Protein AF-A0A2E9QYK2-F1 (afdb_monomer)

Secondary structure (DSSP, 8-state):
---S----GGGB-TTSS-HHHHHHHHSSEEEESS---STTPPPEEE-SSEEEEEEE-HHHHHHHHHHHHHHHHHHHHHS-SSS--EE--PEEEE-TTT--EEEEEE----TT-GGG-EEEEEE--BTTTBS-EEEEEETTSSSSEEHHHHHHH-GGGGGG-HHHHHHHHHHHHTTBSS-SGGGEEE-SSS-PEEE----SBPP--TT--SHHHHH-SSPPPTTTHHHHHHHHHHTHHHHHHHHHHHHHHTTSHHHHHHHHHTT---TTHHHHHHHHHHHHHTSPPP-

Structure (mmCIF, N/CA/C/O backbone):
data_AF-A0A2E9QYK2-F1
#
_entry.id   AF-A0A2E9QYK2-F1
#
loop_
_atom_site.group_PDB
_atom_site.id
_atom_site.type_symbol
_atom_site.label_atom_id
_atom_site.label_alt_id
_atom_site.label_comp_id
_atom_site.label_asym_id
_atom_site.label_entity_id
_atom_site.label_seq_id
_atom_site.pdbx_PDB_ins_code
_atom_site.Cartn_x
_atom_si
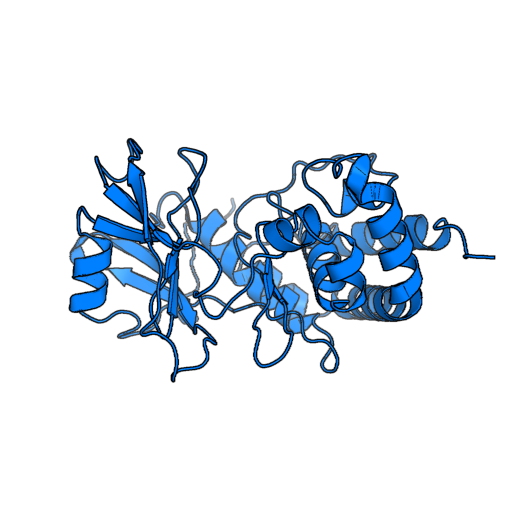te.Cartn_y
_atom_site.Cartn_z
_atom_site.occupancy
_atom_site.B_iso_or_equiv
_atom_site.auth_seq_id
_atom_site.auth_comp_id
_atom_site.auth_asym_id
_atom_site.auth_atom_id
_atom_site.pdbx_PDB_model_num
ATOM 1 N N . MET A 1 1 ? 14.635 10.484 24.088 1.00 37.75 1 MET A N 1
ATOM 2 C CA . MET A 1 1 ? 13.285 10.266 24.636 1.00 37.75 1 MET A CA 1
ATOM 3 C C . MET A 1 1 ? 12.335 10.444 23.471 1.00 37.75 1 MET A C 1
ATOM 5 O O . MET A 1 1 ? 12.254 11.556 22.975 1.00 37.75 1 MET A O 1
ATOM 9 N N . VAL A 1 2 ? 11.779 9.358 22.929 1.00 40.00 2 VAL A N 1
ATOM 10 C CA . VAL A 1 2 ? 10.675 9.455 21.963 1.00 40.00 2 VAL A CA 1
ATOM 11 C C . VAL A 1 2 ? 9.422 9.208 22.776 1.00 40.00 2 VAL A C 1
ATOM 13 O O . VAL A 1 2 ? 9.359 8.223 23.512 1.00 40.00 2 VAL A O 1
ATOM 16 N N . ASP A 1 3 ? 8.551 10.199 22.702 1.00 45.97 3 ASP A N 1
ATOM 17 C CA . ASP A 1 3 ? 7.376 10.412 23.522 1.00 45.97 3 ASP A CA 1
ATOM 18 C C . ASP A 1 3 ? 6.369 9.262 23.485 1.00 45.97 3 ASP A C 1
ATOM 20 O O . ASP A 1 3 ? 6.388 8.392 22.611 1.00 45.97 3 ASP A O 1
ATOM 24 N N . GLU A 1 4 ? 5.504 9.317 24.489 1.00 54.31 4 GLU A N 1
ATOM 25 C CA . GLU A 1 4 ? 4.351 8.477 24.781 1.00 54.31 4 GLU A CA 1
ATOM 26 C C . GLU A 1 4 ? 3.502 8.095 23.555 1.00 54.31 4 GLU A C 1
ATOM 28 O O . GLU A 1 4 ? 3.524 8.734 22.506 1.00 54.31 4 GLU A O 1
ATOM 33 N N . ALA A 1 5 ? 2.714 7.027 23.710 1.00 62.06 5 ALA A N 1
ATOM 34 C CA . ALA A 1 5 ? 1.798 6.494 22.708 1.00 62.06 5 ALA A CA 1
ATOM 35 C C . ALA A 1 5 ? 0.879 7.577 22.100 1.00 62.06 5 ALA A C 1
ATOM 37 O O . ALA A 1 5 ? -0.211 7.839 22.604 1.00 62.06 5 ALA A O 1
ATOM 38 N N . TYR A 1 6 ? 1.299 8.184 20.989 1.00 79.12 6 TYR A N 1
ATOM 39 C CA . TYR A 1 6 ? 0.534 9.218 20.299 1.00 79.12 6 TYR A CA 1
ATOM 40 C C . TYR A 1 6 ? -0.078 8.666 19.013 1.00 79.12 6 TYR A C 1
ATOM 42 O O . TYR A 1 6 ? 0.648 8.305 18.094 1.00 79.12 6 TYR A O 1
ATOM 50 N N . ILE A 1 7 ? -1.409 8.620 18.938 1.00 82.38 7 ILE A N 1
ATOM 51 C CA . ILE A 1 7 ? -2.168 8.448 17.691 1.00 82.38 7 ILE A CA 1
ATOM 52 C C . ILE A 1 7 ? -2.924 9.765 17.475 1.00 82.38 7 ILE A C 1
ATOM 54 O O . ILE A 1 7 ? -3.650 10.180 18.387 1.00 82.38 7 ILE A O 1
ATOM 58 N N . PRO A 1 8 ? -2.788 10.455 16.326 1.00 79.56 8 PRO A N 1
ATOM 59 C CA . PRO A 1 8 ? -3.404 11.767 16.168 1.00 79.56 8 PRO A CA 1
ATOM 60 C C . PRO A 1 8 ? -4.934 11.688 16.272 1.00 79.56 8 PRO A C 1
ATOM 62 O O . PRO A 1 8 ? -5.574 10.940 15.535 1.00 79.56 8 PRO A O 1
ATOM 65 N N . LYS A 1 9 ? -5.537 12.504 17.152 1.00 80.12 9 LYS A N 1
ATOM 66 C CA . LYS A 1 9 ? -6.992 12.500 17.413 1.00 80.12 9 LYS A CA 1
ATOM 67 C C . LYS A 1 9 ? -7.844 12.701 16.156 1.00 80.12 9 LYS A C 1
ATOM 69 O O . LYS A 1 9 ? -8.926 12.140 16.076 1.00 80.12 9 LYS A O 1
ATOM 74 N N . LYS A 1 10 ? -7.331 13.441 15.163 1.00 81.88 10 LYS A N 1
ATOM 75 C CA . LYS A 1 10 ? -7.997 13.667 13.866 1.00 81.88 10 LYS A CA 1
ATOM 76 C C . LYS A 1 10 ? -8.298 12.381 13.084 1.00 81.88 10 LYS A C 1
ATOM 78 O O . LYS A 1 10 ? -9.097 12.421 12.161 1.00 81.88 10 LYS A O 1
ATOM 83 N N . TRP A 1 11 ? -7.643 11.268 13.423 1.00 81.38 11 TRP A N 1
ATOM 84 C CA . TRP A 1 11 ? -7.904 9.972 12.801 1.00 81.38 11 TRP A CA 1
ATOM 85 C C . TRP A 1 11 ? -9.064 9.223 13.435 1.00 81.38 11 TRP A C 1
ATOM 87 O O . TRP A 1 11 ? -9.547 8.281 12.819 1.00 81.38 11 TRP A O 1
ATOM 97 N N . PHE A 1 12 ? -9.503 9.599 14.636 1.00 80.62 12 PHE A N 1
ATOM 98 C CA . PHE A 1 12 ? -10.651 8.965 15.269 1.00 80.62 12 PHE A CA 1
ATOM 99 C C . PHE A 1 12 ? -11.933 9.468 14.619 1.00 80.62 12 PHE A C 1
ATOM 101 O O . PHE A 1 12 ? -12.133 10.674 14.484 1.00 80.62 12 PHE A O 1
ATOM 108 N N . VAL A 1 13 ? -12.786 8.530 14.225 1.00 75.62 13 VAL A N 1
ATOM 109 C CA . VAL A 1 13 ? -14.073 8.820 13.596 1.00 75.62 13 VAL A CA 1
ATOM 110 C C . VAL A 1 13 ? -15.192 8.353 14.518 1.00 75.62 13 VAL A C 1
ATOM 112 O O . VAL A 1 13 ? -15.224 7.188 14.925 1.00 75.62 13 VAL A O 1
ATOM 115 N N . GLU A 1 14 ? -16.095 9.276 14.843 1.00 67.50 14 GLU A N 1
ATOM 116 C CA . GLU A 1 14 ? -17.361 8.966 15.510 1.00 67.50 14 GLU A CA 1
ATOM 117 C C . GLU A 1 14 ? -18.227 8.114 14.568 1.00 67.50 14 GLU A C 1
ATOM 119 O O . GLU A 1 14 ? -18.261 8.355 13.363 1.00 67.50 14 GLU A O 1
ATOM 124 N N . ASP A 1 15 ? -18.869 7.074 15.105 1.00 68.38 15 ASP A N 1
ATOM 125 C CA . ASP A 1 15 ? -19.776 6.179 14.368 1.00 68.38 15 ASP A CA 1
ATOM 126 C C . ASP A 1 15 ? -19.166 5.442 13.155 1.00 68.38 15 ASP A C 1
ATOM 128 O O . ASP A 1 15 ? -19.873 5.010 12.244 1.00 68.38 15 ASP A O 1
ATOM 132 N N . GLY A 1 16 ? -17.843 5.229 13.144 1.00 73.56 16 GLY A N 1
ATOM 133 C CA . GLY A 1 16 ? -17.168 4.487 12.067 1.00 73.56 16 GLY A CA 1
ATOM 134 C C . GLY A 1 16 ? -17.627 3.024 11.917 1.00 73.56 16 GLY A C 1
ATOM 135 O O . GLY A 1 16 ? -17.564 2.462 10.817 1.00 73.56 16 GLY A O 1
ATOM 136 N N . LEU A 1 17 ? -18.108 2.419 13.009 1.00 75.75 17 LEU A N 1
ATOM 137 C CA . LEU A 1 17 ? -18.697 1.080 13.055 1.00 75.75 17 LEU A CA 1
ATOM 138 C C . LEU A 1 17 ? -20.042 1.129 13.787 1.00 75.75 17 LEU A C 1
ATOM 140 O O . LEU A 1 17 ? -20.126 1.702 14.873 1.00 75.75 17 LEU A O 1
ATOM 144 N N . CYS A 1 18 ? -21.077 0.502 13.226 1.00 81.31 18 CYS A N 1
ATOM 145 C CA . CYS A 1 18 ? -22.368 0.367 13.900 1.00 81.31 18 CYS A CA 1
ATOM 146 C C . CYS A 1 18 ? -22.359 -0.789 14.918 1.00 81.31 18 CYS A C 1
ATOM 148 O O . CYS A 1 18 ? -21.460 -1.635 14.925 1.00 81.31 18 CYS A O 1
ATOM 150 N N . GLU A 1 19 ? -23.386 -0.863 15.771 1.00 80.69 19 GLU A N 1
ATOM 151 C CA . GLU A 1 19 ? -23.491 -1.926 16.783 1.00 80.69 19 GLU A CA 1
ATOM 152 C C . GLU A 1 19 ? -23.446 -3.337 16.183 1.00 80.69 19 GLU A C 1
ATOM 154 O O 
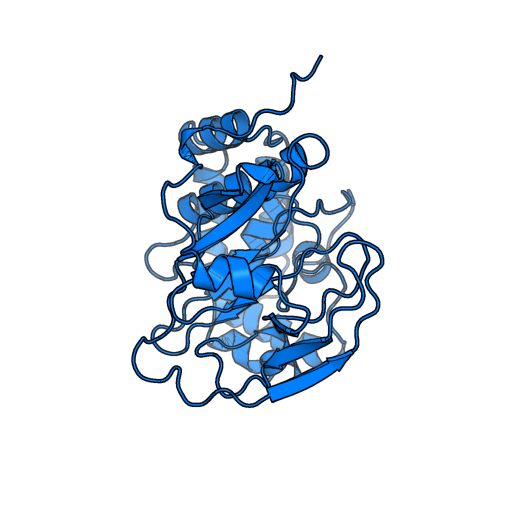. GLU A 1 19 ? -22.823 -4.231 16.756 1.00 80.69 19 GLU A O 1
ATOM 159 N N . ASP A 1 20 ? -24.081 -3.552 15.030 1.00 78.56 20 ASP A N 1
ATOM 160 C CA . ASP A 1 20 ? -24.105 -4.865 14.386 1.00 78.56 20 ASP A CA 1
ATOM 161 C C . ASP A 1 20 ? -22.738 -5.242 13.807 1.00 78.56 20 ASP A C 1
ATOM 163 O O . ASP A 1 20 ? -22.307 -6.389 13.940 1.00 78.56 20 ASP A O 1
ATOM 167 N N . GLU A 1 21 ? -22.001 -4.282 13.246 1.00 78.75 21 GLU A N 1
ATOM 168 C CA . GLU A 1 21 ? -20.633 -4.500 12.768 1.00 78.75 21 GLU A CA 1
ATOM 169 C C . GLU A 1 21 ? -19.691 -4.835 13.921 1.00 78.75 21 GLU A C 1
ATOM 171 O O . GLU A 1 21 ? -18.895 -5.769 13.809 1.00 78.75 21 GLU A O 1
ATOM 176 N N . LEU A 1 22 ? -19.824 -4.141 15.055 1.00 77.31 22 LEU A N 1
ATOM 177 C CA . LEU A 1 22 ? -19.099 -4.483 16.275 1.00 77.31 22 LEU A CA 1
ATOM 178 C C . LEU A 1 22 ? -19.442 -5.910 16.709 1.00 77.31 22 LEU A C 1
ATOM 180 O O . LEU A 1 22 ? -18.547 -6.749 16.815 1.00 77.31 22 LEU A O 1
ATOM 184 N N . ARG A 1 23 ? -20.726 -6.258 16.849 1.00 77.31 23 ARG A N 1
ATOM 185 C CA . ARG A 1 23 ? -21.138 -7.635 17.189 1.00 77.31 23 ARG A CA 1
ATOM 186 C C . ARG A 1 23 ? -20.524 -8.669 16.241 1.00 77.31 23 ARG A C 1
ATOM 188 O O . ARG A 1 23 ? -20.035 -9.695 16.711 1.00 77.31 23 ARG A O 1
ATOM 195 N N . MET A 1 24 ? -20.477 -8.396 14.936 1.00 74.88 24 MET A N 1
ATOM 196 C CA . MET A 1 24 ? -19.837 -9.271 13.943 1.00 74.88 24 MET A CA 1
ATOM 197 C C . MET A 1 24 ? -18.317 -9.383 14.126 1.00 74.88 24 MET A C 1
ATOM 199 O O . MET A 1 24 ? -17.765 -10.474 13.976 1.00 74.88 24 MET A O 1
ATOM 203 N N . LEU A 1 25 ? -17.625 -8.295 14.474 1.00 73.69 25 LEU A N 1
ATOM 204 C CA . LEU A 1 25 ? -16.188 -8.314 14.781 1.00 73.69 25 LEU A CA 1
ATOM 205 C C . LEU A 1 25 ? -15.874 -9.110 16.050 1.00 73.69 25 LEU A C 1
ATOM 207 O O . LEU A 1 25 ? -14.783 -9.680 16.153 1.00 73.69 25 LEU A O 1
ATOM 211 N N . HIS A 1 26 ? -16.804 -9.167 17.003 1.00 72.81 26 HIS A N 1
ATOM 212 C CA . HIS A 1 26 ? -16.666 -9.926 18.248 1.00 72.81 26 HIS A CA 1
ATOM 213 C C . HIS A 1 26 ? -17.189 -11.365 18.154 1.00 72.81 26 HIS A C 1
ATOM 215 O O . HIS A 1 26 ? -16.832 -12.185 18.999 1.00 72.81 26 HIS A O 1
ATOM 221 N N . ALA A 1 27 ? -17.963 -11.697 17.119 1.00 66.69 27 ALA A N 1
ATOM 222 C CA . ALA A 1 27 ? -18.494 -13.035 16.911 1.00 66.69 27 ALA A CA 1
ATOM 223 C C . ALA A 1 27 ? -17.392 -14.086 16.665 1.00 66.69 27 ALA A C 1
ATOM 225 O O . ALA A 1 27 ? -16.329 -13.812 16.095 1.00 66.69 27 ALA A O 1
ATOM 226 N N . ASP A 1 28 ? -17.694 -15.338 17.023 1.00 56.28 28 ASP A N 1
ATOM 227 C CA . ASP A 1 28 ? -16.832 -16.497 16.742 1.00 56.28 28 ASP A CA 1
ATOM 228 C C . ASP A 1 28 ? -16.729 -16.813 15.243 1.00 56.28 28 ASP A C 1
ATOM 230 O O . ASP A 1 28 ? -15.864 -17.587 14.822 1.00 56.28 28 ASP A O 1
ATOM 234 N N . VAL A 1 29 ? -17.590 -16.199 14.427 1.00 58.56 29 VAL A N 1
ATOM 235 C CA . VAL A 1 29 ? -17.654 -16.356 12.975 1.00 58.56 29 VAL A CA 1
ATOM 236 C C . VAL A 1 29 ? -17.564 -14.984 12.316 1.00 58.56 29 VAL A C 1
ATOM 238 O O . VAL A 1 29 ? -18.324 -14.086 12.653 1.00 58.56 29 VAL A O 1
ATOM 241 N N . GLY A 1 30 ? -16.664 -14.830 11.343 1.00 59.06 30 GLY A N 1
ATOM 242 C CA . GLY A 1 30 ? -16.490 -13.569 10.617 1.00 59.06 30 GLY A CA 1
ATOM 243 C C . GLY A 1 30 ? -15.924 -13.756 9.211 1.00 59.06 30 GLY A C 1
ATOM 244 O O . GLY A 1 30 ? -15.273 -14.766 8.917 1.00 59.06 30 GLY A O 1
ATOM 245 N N . THR A 1 31 ? -16.175 -12.774 8.345 1.00 62.22 31 THR A N 1
ATOM 246 C CA . THR A 1 31 ? -15.687 -12.739 6.959 1.00 62.22 31 THR A CA 1
ATOM 247 C C . THR A 1 31 ? -14.356 -12.008 6.894 1.00 62.22 31 THR A C 1
ATOM 249 O O . THR A 1 31 ? -14.261 -10.874 7.355 1.00 62.22 31 THR A O 1
ATOM 252 N N . VAL A 1 32 ? -13.329 -12.620 6.297 1.00 62.50 32 VAL A N 1
ATOM 253 C CA . VAL A 1 32 ? -12.011 -11.978 6.158 1.00 62.50 32 VAL A CA 1
ATOM 254 C C . VAL A 1 32 ? -11.485 -11.965 4.732 1.00 62.50 32 VAL A C 1
ATOM 256 O O . VAL A 1 32 ? -11.668 -12.914 3.967 1.00 62.50 32 VAL A O 1
ATOM 259 N N . ALA A 1 33 ? -10.735 -10.908 4.415 1.00 57.34 33 ALA A N 1
ATOM 260 C CA . ALA A 1 33 ? -10.046 -10.754 3.143 1.00 57.34 33 ALA A CA 1
ATOM 261 C C . ALA A 1 33 ? -8.960 -11.819 2.956 1.00 57.34 33 ALA A C 1
ATOM 263 O O . ALA A 1 33 ? -8.728 -12.273 1.840 1.00 57.34 33 ALA A O 1
ATOM 264 N N . GLN A 1 34 ? -8.271 -12.232 4.029 1.00 58.28 34 GLN A N 1
ATOM 265 C CA . GLN A 1 34 ? -7.123 -13.139 3.953 1.00 58.28 34 GLN A CA 1
ATOM 266 C C . GLN A 1 34 ? -6.917 -13.969 5.232 1.00 58.28 34 GLN A C 1
ATOM 268 O O . GLN A 1 34 ? -7.145 -13.515 6.350 1.00 58.28 34 GLN A O 1
ATOM 273 N N . LYS A 1 35 ? -6.359 -15.179 5.068 1.00 56.16 35 LYS A N 1
ATOM 274 C CA . LYS A 1 35 ? -5.710 -15.941 6.149 1.00 56.16 35 LYS A CA 1
ATOM 275 C C . LYS A 1 35 ? -4.532 -15.124 6.739 1.00 56.16 35 LYS A C 1
ATOM 277 O O . LYS A 1 35 ? -3.474 -15.054 6.125 1.00 56.16 35 LYS A O 1
ATOM 282 N N . CYS A 1 36 ? -4.632 -14.593 7.958 1.00 61.09 36 CYS A N 1
ATOM 283 C CA . CYS A 1 36 ? -3.489 -14.044 8.727 1.00 61.09 36 CYS A CA 1
ATOM 284 C C . CYS A 1 36 ? -2.444 -15.126 9.105 1.00 61.09 36 CYS A C 1
ATOM 286 O O . CYS A 1 36 ? -2.591 -15.850 10.087 1.00 61.09 36 CYS A O 1
ATOM 288 N N . THR A 1 37 ? -1.397 -15.350 8.330 1.00 56.78 37 THR A N 1
ATOM 289 C CA . THR A 1 37 ? -0.490 -16.508 8.501 1.00 56.78 37 THR A CA 1
ATOM 290 C C . THR A 1 37 ? 0.444 -16.467 9.725 1.00 56.78 37 THR A C 1
ATOM 292 O O . THR A 1 37 ? 1.247 -17.380 9.884 1.00 56.78 37 THR A O 1
ATOM 295 N N . GLY A 1 38 ? 0.327 -15.482 10.625 1.00 59.22 38 GLY A N 1
ATOM 296 C CA . GLY A 1 38 ? 1.156 -15.380 11.832 1.00 59.22 38 GLY A CA 1
ATOM 297 C C . GLY A 1 38 ? 0.456 -14.685 13.003 1.00 59.22 38 GLY A C 1
ATOM 298 O O . GLY A 1 38 ? -0.520 -13.964 12.804 1.00 59.22 38 GLY A O 1
ATOM 299 N N . LYS A 1 39 ? 0.976 -14.888 14.225 1.00 60.25 39 LYS A N 1
ATOM 300 C CA . LYS A 1 39 ? 0.409 -14.357 15.485 1.00 60.25 39 LYS A CA 1
ATOM 301 C C . LYS A 1 39 ? 0.345 -12.825 15.546 1.00 60.25 39 LYS A C 1
ATOM 303 O O . LYS A 1 39 ? -0.509 -12.287 16.235 1.00 60.25 39 LYS A O 1
ATOM 308 N N . ALA A 1 40 ? 1.240 -12.137 14.837 1.00 65.69 40 ALA A N 1
ATOM 309 C CA . ALA A 1 40 ? 1.313 -10.676 14.819 1.00 65.69 40 ALA A CA 1
ATOM 310 C C . ALA A 1 40 ? 0.360 -10.020 13.802 1.00 65.69 40 ALA A C 1
ATOM 312 O O . ALA A 1 40 ? 0.131 -8.810 13.878 1.00 65.69 40 ALA A O 1
ATOM 313 N N . LYS A 1 41 ? -0.184 -10.792 12.848 1.00 71.56 41 LYS A N 1
ATOM 314 C CA . LYS A 1 41 ? -1.055 -10.265 11.793 1.00 71.56 41 LYS A CA 1
ATOM 315 C C . LYS A 1 41 ? -2.476 -10.100 12.313 1.00 71.56 41 LYS A C 1
ATOM 317 O O . LYS A 1 41 ? -3.076 -11.063 12.792 1.00 71.56 41 LYS A O 1
ATOM 322 N N . LYS A 1 42 ? -3.021 -8.895 12.171 1.00 77.69 42 LYS A N 1
ATOM 323 C CA . LYS A 1 42 ? -4.414 -8.606 12.518 1.00 77.69 42 LYS A CA 1
ATOM 324 C C . LYS A 1 42 ? -5.360 -9.164 11.448 1.00 77.69 42 LYS A C 1
ATOM 326 O O . LYS A 1 42 ? -4.977 -9.214 10.274 1.00 77.69 42 LYS A O 1
ATOM 331 N N . PRO A 1 43 ? -6.559 -9.639 11.818 1.00 75.00 43 PRO A N 1
ATOM 332 C CA . PRO A 1 43 ? -7.579 -9.949 10.832 1.00 75.00 43 PRO A CA 1
ATOM 333 C C . PRO A 1 43 ? -8.012 -8.686 10.091 1.00 75.00 43 PRO A C 1
ATOM 335 O O . PRO A 1 43 ? -8.008 -7.591 10.645 1.00 75.00 43 PRO A O 1
ATOM 338 N N . VAL A 1 44 ? -8.330 -8.878 8.812 1.00 76.19 44 VAL A N 1
ATOM 339 C CA . VAL A 1 44 ? -8.871 -7.860 7.912 1.00 76.19 44 VAL A CA 1
ATOM 340 C C . VAL A 1 44 ? -10.252 -8.347 7.507 1.00 76.19 44 VAL A C 1
ATOM 342 O O . VAL A 1 44 ? -10.366 -9.315 6.751 1.00 76.19 44 VAL A O 1
ATOM 345 N N . PHE A 1 45 ? -11.275 -7.725 8.067 1.00 75.12 45 PHE A N 1
ATOM 346 C CA . PHE A 1 45 ? -12.680 -7.995 7.826 1.00 75.12 45 PHE A CA 1
ATOM 347 C C . PHE A 1 45 ? -13.176 -7.188 6.633 1.00 75.12 45 PHE A C 1
ATOM 349 O O . PHE A 1 45 ? -12.713 -6.071 6.393 1.00 75.12 45 PHE A O 1
ATOM 356 N N . LEU A 1 46 ? -14.101 -7.780 5.884 1.00 70.69 46 LEU A N 1
ATOM 357 C CA . LEU A 1 46 ? -14.738 -7.144 4.739 1.00 70.69 46 LEU A CA 1
ATOM 358 C C . LEU A 1 46 ? -16.217 -6.942 5.038 1.00 70.69 46 LEU A C 1
ATOM 360 O O . LEU A 1 46 ? -16.926 -7.910 5.317 1.00 70.69 46 LEU A O 1
ATOM 364 N N . PHE A 1 47 ? -16.653 -5.696 4.928 1.00 72.06 47 PHE A N 1
ATOM 365 C CA . PHE A 1 47 ? -18.047 -5.280 4.932 1.00 72.06 47 PHE A CA 1
ATOM 366 C C . PHE A 1 47 ? -18.406 -4.718 3.545 1.00 72.06 47 PHE A C 1
ATOM 368 O O . PHE A 1 47 ? -17.501 -4.426 2.757 1.00 72.06 47 PHE A O 1
ATOM 375 N N . PRO A 1 48 ? -19.702 -4.584 3.208 1.00 68.38 48 PRO A N 1
ATOM 376 C CA . PRO A 1 48 ? -20.130 -4.093 1.895 1.00 68.38 48 PRO A CA 1
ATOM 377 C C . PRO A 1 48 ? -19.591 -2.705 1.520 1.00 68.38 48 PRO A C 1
_ _ _ _ _ _ _
* **WORK ORDER**
From the records above, repeat exactly the lines from the one with "ATOM 197 C C" through the one with "ATOM 246 C CA", both included.

* **RESULT OF THIS TASK**
ATOM 197 C C . MET A 1 24 ? -18.317 -9.383 14.126 1.00 74.88 24 MET A C 1
ATOM 199 O O . MET A 1 24 ? -17.765 -10.474 13.976 1.00 74.88 24 MET A O 1
ATOM 203 N N . LEU A 1 25 ? -17.625 -8.295 14.474 1.00 73.69 25 LEU A N 1
ATOM 204 C CA . LEU A 1 25 ? -16.188 -8.314 14.781 1.00 73.69 25 LEU A CA 1
ATOM 205 C C . LEU A 1 25 ? -15.874 -9.110 16.050 1.00 73.69 25 LEU A C 1
ATOM 207 O O . LEU A 1 25 ? -14.783 -9.680 16.153 1.00 73.69 25 LEU A O 1
ATOM 211 N N . HIS A 1 26 ? -16.804 -9.167 17.003 1.00 72.81 26 HIS A N 1
ATOM 212 C CA . HIS A 1 26 ? -16.666 -9.926 18.248 1.00 72.81 26 HIS A CA 1
ATOM 213 C C . HIS A 1 26 ? -17.189 -11.365 18.154 1.00 72.81 26 HIS A C 1
ATOM 215 O O . HIS A 1 26 ? -16.832 -12.185 18.999 1.00 72.81 26 HIS A O 1
ATOM 221 N N . ALA A 1 27 ? -17.963 -11.697 17.119 1.00 66.69 27 ALA A N 1
ATOM 222 C CA . ALA A 1 27 ? -18.494 -13.035 16.911 1.00 66.69 27 ALA A CA 1
ATOM 223 C C . ALA A 1 27 ? -17.392 -14.086 16.665 1.00 66.69 27 ALA A C 1
ATOM 225 O O . ALA A 1 27 ? -16.329 -13.812 16.095 1.00 66.69 27 ALA A O 1
ATOM 226 N N . ASP A 1 28 ? -17.694 -15.338 17.023 1.00 56.28 28 ASP A N 1
ATOM 227 C CA . ASP A 1 28 ? -16.832 -16.497 16.742 1.00 56.28 28 ASP A CA 1
ATOM 228 C C . ASP A 1 28 ? -16.729 -16.813 15.243 1.00 56.28 28 ASP A C 1
ATOM 230 O O . ASP A 1 28 ? -15.864 -17.587 14.822 1.00 56.28 28 ASP A O 1
ATOM 234 N N . VAL A 1 29 ? -17.590 -16.199 14.427 1.00 58.56 29 VAL A N 1
ATOM 235 C CA . VAL A 1 29 ? -17.654 -16.356 12.975 1.00 58.56 29 VAL A CA 1
ATOM 236 C C . VAL A 1 29 ? -17.564 -14.984 12.316 1.00 58.56 29 VAL A C 1
ATOM 238 O O . VAL A 1 29 ? -18.324 -14.086 12.653 1.00 58.56 29 VAL A O 1
ATOM 241 N N . GLY A 1 30 ? -16.664 -14.830 11.343 1.00 59.06 30 GLY A N 1
ATOM 242 C CA . GLY A 1 30 ? -16.490 -13.569 10.617 1.00 59.06 30 GLY A CA 1
ATOM 243 C C . GLY A 1 30 ? -15.924 -13.756 9.211 1.00 59.06 30 GLY A C 1
ATOM 244 O O . GLY A 1 30 ? -15.273 -14.766 8.917 1.00 59.06 30 GLY A O 1
ATOM 245 N N . THR A 1 31 ? -16.175 -12.774 8.345 1.00 62.22 31 THR A N 1
ATOM 246 C CA . THR A 1 31 ? -15.687 -12.739 6.959 1.00 62.22 31 THR A CA 1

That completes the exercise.